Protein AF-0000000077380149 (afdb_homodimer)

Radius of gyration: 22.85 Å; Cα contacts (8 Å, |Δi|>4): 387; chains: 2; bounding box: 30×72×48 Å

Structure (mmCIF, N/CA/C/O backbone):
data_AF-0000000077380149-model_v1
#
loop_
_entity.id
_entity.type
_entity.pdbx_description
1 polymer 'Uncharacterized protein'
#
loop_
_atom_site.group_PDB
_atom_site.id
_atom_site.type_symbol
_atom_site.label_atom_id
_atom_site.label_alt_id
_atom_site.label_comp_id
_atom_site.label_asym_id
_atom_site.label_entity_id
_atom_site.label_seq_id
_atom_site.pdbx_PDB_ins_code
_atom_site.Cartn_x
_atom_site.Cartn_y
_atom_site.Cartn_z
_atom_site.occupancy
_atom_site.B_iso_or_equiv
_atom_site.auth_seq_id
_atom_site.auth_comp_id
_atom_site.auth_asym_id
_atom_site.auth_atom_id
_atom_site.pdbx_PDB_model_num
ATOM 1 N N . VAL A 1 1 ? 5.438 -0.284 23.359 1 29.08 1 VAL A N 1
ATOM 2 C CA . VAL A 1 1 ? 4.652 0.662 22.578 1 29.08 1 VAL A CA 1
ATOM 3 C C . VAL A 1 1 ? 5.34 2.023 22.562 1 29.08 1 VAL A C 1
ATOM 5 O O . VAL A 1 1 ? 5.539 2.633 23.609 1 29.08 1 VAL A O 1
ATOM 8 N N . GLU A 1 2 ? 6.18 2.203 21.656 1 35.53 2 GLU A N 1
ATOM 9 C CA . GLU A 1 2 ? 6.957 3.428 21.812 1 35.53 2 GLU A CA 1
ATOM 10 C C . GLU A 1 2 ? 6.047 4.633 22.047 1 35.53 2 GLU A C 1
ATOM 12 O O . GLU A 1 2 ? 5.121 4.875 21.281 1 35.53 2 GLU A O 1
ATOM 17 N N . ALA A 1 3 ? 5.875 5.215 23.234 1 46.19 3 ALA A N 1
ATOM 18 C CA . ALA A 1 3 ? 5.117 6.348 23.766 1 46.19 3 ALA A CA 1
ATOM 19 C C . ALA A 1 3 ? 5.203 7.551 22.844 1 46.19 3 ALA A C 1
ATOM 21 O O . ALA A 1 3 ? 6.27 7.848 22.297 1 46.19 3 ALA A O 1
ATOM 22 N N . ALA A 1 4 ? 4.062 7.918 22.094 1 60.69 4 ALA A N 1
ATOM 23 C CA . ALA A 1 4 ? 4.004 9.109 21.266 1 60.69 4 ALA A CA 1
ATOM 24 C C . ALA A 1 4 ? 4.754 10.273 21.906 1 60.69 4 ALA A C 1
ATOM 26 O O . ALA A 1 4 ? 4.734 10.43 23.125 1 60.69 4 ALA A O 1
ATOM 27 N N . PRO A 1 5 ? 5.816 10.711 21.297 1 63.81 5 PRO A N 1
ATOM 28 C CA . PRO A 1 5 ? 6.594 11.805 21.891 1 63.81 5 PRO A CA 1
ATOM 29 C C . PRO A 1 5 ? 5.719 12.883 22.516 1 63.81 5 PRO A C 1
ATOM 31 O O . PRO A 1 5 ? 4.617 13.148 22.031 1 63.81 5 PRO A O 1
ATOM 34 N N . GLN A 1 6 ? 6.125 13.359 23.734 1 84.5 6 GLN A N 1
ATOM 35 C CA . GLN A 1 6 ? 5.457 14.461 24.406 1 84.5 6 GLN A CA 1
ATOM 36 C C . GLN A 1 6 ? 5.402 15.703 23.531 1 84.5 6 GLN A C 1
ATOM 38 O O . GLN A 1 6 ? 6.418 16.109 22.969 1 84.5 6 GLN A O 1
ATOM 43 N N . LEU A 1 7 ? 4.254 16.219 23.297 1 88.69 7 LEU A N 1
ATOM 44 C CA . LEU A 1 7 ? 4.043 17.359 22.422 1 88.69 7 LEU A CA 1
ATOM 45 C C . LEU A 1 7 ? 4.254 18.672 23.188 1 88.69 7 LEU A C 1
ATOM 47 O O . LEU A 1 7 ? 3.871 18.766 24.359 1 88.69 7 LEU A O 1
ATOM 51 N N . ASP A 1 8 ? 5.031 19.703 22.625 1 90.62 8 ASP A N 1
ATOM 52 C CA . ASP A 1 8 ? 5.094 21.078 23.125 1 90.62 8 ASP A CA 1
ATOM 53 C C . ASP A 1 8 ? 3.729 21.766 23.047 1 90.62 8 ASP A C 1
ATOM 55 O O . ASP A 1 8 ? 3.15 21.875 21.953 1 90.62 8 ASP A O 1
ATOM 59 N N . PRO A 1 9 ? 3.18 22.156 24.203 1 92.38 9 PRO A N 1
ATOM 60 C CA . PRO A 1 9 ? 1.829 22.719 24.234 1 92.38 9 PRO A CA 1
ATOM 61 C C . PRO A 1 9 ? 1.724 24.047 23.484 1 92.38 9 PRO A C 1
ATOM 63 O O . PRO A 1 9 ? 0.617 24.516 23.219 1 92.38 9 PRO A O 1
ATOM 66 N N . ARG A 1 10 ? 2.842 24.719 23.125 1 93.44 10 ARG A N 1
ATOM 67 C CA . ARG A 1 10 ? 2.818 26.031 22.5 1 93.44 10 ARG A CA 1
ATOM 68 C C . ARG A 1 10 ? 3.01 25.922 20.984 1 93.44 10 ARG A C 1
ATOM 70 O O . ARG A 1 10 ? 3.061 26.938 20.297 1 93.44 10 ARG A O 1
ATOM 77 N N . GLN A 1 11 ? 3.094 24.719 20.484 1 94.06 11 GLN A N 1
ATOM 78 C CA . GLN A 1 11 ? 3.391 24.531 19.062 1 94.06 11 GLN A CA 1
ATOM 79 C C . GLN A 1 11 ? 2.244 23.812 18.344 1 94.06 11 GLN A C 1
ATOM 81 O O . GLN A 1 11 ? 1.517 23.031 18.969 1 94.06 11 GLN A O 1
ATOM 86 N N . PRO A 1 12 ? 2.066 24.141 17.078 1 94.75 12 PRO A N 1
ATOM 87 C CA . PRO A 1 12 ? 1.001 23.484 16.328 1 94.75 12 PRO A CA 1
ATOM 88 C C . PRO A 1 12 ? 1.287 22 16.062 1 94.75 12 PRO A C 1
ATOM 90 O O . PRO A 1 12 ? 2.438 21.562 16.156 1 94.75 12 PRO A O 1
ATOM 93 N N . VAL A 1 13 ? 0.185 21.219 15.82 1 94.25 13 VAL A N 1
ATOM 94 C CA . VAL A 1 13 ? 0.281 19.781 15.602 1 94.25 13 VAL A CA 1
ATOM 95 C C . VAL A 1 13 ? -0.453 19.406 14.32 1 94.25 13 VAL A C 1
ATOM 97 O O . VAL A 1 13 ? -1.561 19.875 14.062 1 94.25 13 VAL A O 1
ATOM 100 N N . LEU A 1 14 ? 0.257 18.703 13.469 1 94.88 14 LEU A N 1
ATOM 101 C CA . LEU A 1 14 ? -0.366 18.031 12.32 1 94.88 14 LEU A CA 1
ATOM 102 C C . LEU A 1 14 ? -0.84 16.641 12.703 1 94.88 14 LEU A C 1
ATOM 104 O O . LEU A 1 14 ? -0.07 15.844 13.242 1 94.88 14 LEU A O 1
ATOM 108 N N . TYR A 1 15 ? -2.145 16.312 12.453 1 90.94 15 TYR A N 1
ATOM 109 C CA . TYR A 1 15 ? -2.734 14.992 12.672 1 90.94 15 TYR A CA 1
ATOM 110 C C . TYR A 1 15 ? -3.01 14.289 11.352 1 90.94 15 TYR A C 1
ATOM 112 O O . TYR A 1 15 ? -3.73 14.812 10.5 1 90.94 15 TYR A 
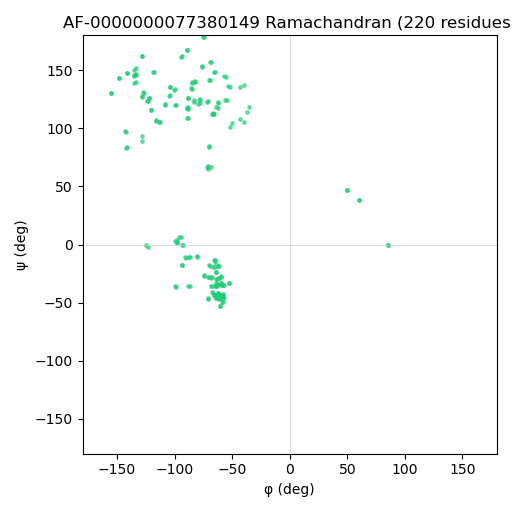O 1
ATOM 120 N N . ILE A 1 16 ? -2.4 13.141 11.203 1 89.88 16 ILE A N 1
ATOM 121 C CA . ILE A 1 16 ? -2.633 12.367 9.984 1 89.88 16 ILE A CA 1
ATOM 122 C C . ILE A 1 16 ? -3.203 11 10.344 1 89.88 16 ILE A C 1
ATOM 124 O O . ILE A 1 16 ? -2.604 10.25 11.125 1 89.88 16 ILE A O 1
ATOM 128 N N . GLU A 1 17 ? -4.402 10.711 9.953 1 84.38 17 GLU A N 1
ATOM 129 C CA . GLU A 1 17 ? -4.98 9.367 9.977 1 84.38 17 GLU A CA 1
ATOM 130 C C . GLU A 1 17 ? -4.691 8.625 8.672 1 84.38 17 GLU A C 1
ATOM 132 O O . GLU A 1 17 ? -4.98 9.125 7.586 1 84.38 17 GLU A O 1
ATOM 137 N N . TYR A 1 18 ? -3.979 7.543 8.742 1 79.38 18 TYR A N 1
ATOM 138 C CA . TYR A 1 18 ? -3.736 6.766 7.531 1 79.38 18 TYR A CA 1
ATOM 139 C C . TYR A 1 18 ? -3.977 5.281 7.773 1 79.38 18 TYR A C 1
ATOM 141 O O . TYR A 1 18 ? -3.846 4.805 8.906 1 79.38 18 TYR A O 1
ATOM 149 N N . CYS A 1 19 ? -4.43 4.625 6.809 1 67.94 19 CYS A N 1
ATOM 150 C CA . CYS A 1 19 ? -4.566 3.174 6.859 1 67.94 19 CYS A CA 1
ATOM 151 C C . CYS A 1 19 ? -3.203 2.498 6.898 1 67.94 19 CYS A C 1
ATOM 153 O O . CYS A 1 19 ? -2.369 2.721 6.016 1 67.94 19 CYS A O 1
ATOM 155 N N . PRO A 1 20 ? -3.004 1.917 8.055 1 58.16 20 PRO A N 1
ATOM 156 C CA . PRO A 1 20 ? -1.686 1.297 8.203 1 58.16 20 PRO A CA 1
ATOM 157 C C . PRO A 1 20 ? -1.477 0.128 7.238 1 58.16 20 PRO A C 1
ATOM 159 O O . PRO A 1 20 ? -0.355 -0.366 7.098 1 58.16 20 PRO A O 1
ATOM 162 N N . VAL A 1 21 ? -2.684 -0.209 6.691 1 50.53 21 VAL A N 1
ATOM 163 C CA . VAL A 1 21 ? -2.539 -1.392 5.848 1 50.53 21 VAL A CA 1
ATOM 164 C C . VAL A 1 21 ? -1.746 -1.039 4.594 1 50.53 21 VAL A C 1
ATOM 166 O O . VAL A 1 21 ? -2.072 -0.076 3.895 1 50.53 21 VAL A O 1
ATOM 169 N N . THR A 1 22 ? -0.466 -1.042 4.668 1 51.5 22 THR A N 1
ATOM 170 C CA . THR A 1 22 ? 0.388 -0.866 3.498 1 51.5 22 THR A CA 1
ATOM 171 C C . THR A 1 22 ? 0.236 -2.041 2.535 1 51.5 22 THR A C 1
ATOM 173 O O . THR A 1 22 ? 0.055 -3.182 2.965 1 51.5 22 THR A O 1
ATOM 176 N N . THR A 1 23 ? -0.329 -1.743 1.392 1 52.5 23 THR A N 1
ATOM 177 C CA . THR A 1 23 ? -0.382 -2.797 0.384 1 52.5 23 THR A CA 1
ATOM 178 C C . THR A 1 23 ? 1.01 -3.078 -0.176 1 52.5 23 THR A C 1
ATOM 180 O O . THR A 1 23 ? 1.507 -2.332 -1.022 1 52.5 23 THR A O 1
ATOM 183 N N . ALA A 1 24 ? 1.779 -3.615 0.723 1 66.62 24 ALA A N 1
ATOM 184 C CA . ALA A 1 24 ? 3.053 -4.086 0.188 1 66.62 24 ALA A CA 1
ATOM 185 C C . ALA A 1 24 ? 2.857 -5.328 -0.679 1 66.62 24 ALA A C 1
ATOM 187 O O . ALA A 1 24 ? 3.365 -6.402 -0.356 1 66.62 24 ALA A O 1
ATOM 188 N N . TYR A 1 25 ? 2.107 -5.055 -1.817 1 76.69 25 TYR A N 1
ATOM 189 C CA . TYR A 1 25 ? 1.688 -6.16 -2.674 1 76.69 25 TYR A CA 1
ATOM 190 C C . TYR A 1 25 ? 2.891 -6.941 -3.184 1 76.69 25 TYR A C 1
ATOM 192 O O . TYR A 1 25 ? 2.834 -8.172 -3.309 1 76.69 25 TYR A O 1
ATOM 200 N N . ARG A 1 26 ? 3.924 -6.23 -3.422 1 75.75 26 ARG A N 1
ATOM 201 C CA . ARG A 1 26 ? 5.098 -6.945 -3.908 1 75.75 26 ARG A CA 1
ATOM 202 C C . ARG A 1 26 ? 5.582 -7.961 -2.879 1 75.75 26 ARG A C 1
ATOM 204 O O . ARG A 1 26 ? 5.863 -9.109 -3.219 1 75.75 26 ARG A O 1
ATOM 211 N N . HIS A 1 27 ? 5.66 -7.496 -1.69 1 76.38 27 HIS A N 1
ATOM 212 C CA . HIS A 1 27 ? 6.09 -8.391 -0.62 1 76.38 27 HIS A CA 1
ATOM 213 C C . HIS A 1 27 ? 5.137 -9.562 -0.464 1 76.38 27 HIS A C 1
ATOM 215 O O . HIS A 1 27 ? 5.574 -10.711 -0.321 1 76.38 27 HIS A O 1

--*--

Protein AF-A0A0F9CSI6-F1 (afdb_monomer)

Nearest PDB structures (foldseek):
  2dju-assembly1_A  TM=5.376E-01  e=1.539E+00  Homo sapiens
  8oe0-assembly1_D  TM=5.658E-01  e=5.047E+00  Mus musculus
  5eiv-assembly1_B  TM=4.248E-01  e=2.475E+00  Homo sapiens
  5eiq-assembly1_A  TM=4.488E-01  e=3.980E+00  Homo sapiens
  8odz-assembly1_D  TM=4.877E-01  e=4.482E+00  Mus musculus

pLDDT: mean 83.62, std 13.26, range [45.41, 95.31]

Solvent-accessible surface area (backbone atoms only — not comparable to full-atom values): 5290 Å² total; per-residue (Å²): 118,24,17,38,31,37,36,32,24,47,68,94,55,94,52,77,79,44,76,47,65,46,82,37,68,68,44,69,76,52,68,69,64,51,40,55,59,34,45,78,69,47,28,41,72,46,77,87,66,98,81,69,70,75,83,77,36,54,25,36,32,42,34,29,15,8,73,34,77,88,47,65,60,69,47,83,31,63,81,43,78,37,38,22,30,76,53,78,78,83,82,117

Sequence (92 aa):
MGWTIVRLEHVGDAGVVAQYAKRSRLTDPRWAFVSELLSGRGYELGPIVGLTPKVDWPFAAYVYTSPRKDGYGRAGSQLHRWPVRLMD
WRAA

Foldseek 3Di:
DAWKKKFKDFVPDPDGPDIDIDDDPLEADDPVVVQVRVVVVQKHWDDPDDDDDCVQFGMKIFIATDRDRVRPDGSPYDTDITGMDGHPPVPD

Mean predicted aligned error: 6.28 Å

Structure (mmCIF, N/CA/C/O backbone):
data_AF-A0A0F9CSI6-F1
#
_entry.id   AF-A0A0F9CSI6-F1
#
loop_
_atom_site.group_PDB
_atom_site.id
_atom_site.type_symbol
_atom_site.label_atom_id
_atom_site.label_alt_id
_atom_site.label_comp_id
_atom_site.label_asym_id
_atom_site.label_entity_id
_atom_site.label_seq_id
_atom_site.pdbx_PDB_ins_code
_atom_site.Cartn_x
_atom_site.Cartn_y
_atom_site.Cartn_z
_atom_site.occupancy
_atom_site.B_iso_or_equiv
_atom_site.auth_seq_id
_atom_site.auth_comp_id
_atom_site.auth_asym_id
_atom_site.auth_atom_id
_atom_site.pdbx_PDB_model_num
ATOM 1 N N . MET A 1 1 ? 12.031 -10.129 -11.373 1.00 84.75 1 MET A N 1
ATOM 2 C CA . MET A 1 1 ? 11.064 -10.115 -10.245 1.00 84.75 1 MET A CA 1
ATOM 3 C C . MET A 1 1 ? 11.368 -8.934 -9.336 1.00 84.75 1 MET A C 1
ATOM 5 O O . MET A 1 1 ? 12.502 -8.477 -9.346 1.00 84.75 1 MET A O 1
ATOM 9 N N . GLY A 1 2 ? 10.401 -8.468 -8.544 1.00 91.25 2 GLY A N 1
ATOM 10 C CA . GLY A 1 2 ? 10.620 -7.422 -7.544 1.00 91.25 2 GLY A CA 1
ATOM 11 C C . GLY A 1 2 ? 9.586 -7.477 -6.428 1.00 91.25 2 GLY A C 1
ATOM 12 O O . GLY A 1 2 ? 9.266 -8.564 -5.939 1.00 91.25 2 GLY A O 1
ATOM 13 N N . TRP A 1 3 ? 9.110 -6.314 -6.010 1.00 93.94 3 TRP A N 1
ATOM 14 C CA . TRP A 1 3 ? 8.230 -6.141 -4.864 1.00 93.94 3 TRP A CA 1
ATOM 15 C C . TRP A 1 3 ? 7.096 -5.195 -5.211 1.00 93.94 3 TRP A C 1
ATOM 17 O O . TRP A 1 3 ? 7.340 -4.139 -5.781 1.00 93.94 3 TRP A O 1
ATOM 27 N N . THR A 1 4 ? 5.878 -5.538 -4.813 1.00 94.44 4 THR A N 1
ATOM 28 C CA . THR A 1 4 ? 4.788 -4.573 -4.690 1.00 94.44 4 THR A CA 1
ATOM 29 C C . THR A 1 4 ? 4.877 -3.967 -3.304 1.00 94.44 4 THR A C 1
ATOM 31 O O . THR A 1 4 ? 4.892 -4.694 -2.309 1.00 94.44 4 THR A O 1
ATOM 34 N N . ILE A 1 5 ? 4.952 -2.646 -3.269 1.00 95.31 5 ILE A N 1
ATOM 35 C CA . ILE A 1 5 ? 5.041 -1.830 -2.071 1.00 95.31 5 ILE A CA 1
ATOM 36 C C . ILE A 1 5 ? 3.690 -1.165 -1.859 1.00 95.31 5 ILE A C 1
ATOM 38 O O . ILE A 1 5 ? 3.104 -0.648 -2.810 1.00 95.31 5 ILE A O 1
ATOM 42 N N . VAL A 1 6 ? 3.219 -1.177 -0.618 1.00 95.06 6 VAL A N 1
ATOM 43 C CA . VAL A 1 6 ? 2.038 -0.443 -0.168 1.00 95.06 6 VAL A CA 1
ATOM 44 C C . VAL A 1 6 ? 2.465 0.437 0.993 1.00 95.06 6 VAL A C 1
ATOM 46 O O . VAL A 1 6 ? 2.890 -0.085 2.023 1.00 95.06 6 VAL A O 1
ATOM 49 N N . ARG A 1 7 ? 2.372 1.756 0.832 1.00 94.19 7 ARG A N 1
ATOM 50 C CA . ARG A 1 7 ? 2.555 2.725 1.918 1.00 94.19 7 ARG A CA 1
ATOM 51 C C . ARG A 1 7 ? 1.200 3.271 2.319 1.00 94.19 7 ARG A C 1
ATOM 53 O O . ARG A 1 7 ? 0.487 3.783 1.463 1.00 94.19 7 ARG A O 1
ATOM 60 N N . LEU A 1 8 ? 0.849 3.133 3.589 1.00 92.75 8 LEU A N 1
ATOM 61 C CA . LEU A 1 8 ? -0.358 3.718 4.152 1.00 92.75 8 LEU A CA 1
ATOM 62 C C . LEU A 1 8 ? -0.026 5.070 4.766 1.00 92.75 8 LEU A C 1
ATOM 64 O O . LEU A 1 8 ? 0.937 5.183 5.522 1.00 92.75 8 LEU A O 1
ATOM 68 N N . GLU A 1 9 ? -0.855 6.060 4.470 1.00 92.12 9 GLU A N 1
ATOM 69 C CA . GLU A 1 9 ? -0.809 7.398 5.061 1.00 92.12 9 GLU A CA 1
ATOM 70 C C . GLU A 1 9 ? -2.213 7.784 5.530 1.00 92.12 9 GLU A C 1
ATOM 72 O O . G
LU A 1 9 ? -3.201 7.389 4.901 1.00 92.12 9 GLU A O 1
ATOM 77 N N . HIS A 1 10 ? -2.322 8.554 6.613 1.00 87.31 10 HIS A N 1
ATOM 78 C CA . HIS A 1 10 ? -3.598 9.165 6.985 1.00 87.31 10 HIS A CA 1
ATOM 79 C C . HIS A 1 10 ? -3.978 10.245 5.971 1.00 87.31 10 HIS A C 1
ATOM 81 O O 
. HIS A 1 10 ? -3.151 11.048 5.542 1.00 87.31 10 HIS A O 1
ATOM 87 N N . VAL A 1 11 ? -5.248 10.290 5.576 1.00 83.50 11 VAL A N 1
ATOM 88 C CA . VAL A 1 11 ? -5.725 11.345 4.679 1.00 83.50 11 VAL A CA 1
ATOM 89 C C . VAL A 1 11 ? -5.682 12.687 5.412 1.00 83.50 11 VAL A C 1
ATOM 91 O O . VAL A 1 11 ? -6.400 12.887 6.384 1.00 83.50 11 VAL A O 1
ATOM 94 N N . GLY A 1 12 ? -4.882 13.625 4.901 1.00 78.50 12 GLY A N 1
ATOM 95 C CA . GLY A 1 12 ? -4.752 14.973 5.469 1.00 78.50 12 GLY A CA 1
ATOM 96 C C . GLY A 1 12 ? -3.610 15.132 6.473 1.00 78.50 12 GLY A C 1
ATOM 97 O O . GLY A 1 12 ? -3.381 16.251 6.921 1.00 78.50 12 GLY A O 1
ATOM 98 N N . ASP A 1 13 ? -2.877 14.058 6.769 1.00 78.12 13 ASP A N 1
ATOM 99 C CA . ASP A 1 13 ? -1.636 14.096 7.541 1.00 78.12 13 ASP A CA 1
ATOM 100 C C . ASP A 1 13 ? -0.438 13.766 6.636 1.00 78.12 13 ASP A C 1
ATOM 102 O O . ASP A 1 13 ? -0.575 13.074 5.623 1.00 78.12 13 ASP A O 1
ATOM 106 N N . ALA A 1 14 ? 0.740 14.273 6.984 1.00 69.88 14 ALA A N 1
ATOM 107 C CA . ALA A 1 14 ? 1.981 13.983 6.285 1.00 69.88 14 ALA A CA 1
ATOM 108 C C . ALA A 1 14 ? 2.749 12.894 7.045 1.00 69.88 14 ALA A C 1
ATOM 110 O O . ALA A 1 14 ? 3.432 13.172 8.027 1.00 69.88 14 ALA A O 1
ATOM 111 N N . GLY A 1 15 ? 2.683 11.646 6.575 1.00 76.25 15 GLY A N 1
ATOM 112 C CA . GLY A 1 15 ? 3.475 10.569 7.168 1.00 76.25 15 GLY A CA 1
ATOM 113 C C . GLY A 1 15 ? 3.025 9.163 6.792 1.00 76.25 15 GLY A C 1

--*--

-- Assignment --
Scan the listing above for the line that has "ATOM 151 C C", then copy exactly from that line through the line that has "ATOM 171 C C".

-- Response --
ATOM 151 C C . CYS A 1 19 ? -3.203 2.498 6.898 1 67.94 19 CYS A C 1
ATOM 153 O O . CYS A 1 19 ? -2.369 2.721 6.016 1 67.94 19 CYS A O 1
ATOM 155 N N . PRO A 1 20 ? -3.004 1.917 8.055 1 58.16 20 PRO A N 1
ATOM 156 C CA . PRO A 1 20 ? -1.686 1.297 8.203 1 58.16 20 PRO A CA 1
ATOM 157 C C . PRO A 1 20 ? -1.477 0.128 7.238 1 58.16 20 PRO A C 1
ATOM 159 O O . PRO A 1 20 ? -0.355 -0.366 7.098 1 58.16 20 PRO A O 1
ATOM 162 N N . VAL A 1 21 ? -2.684 -0.209 6.691 1 50.53 21 VAL A N 1
ATOM 163 C CA . VAL A 1 21 ? -2.539 -1.392 5.848 1 50.53 21 VAL A CA 1
ATOM 164 C C . VAL A 1 21 ? -1.746 -1.039 4.594 1 50.53 21 VAL A C 1
ATOM 166 O O . VAL A 1 21 ? -2.072 -0.076 3.895 1 50.53 21 VAL A O 1
ATOM 169 N N . THR A 1 22 ? -0.466 -1.042 4.668 1 51.5 22 THR A N 1
ATOM 170 C CA . THR A 1 22 ? 0.388 -0.866 3.498 1 51.5 22 THR A CA 1
ATOM 171 C C . THR A 1 22 ? 0.236 -2.041 2.535 1 51.5 22 THR A C 1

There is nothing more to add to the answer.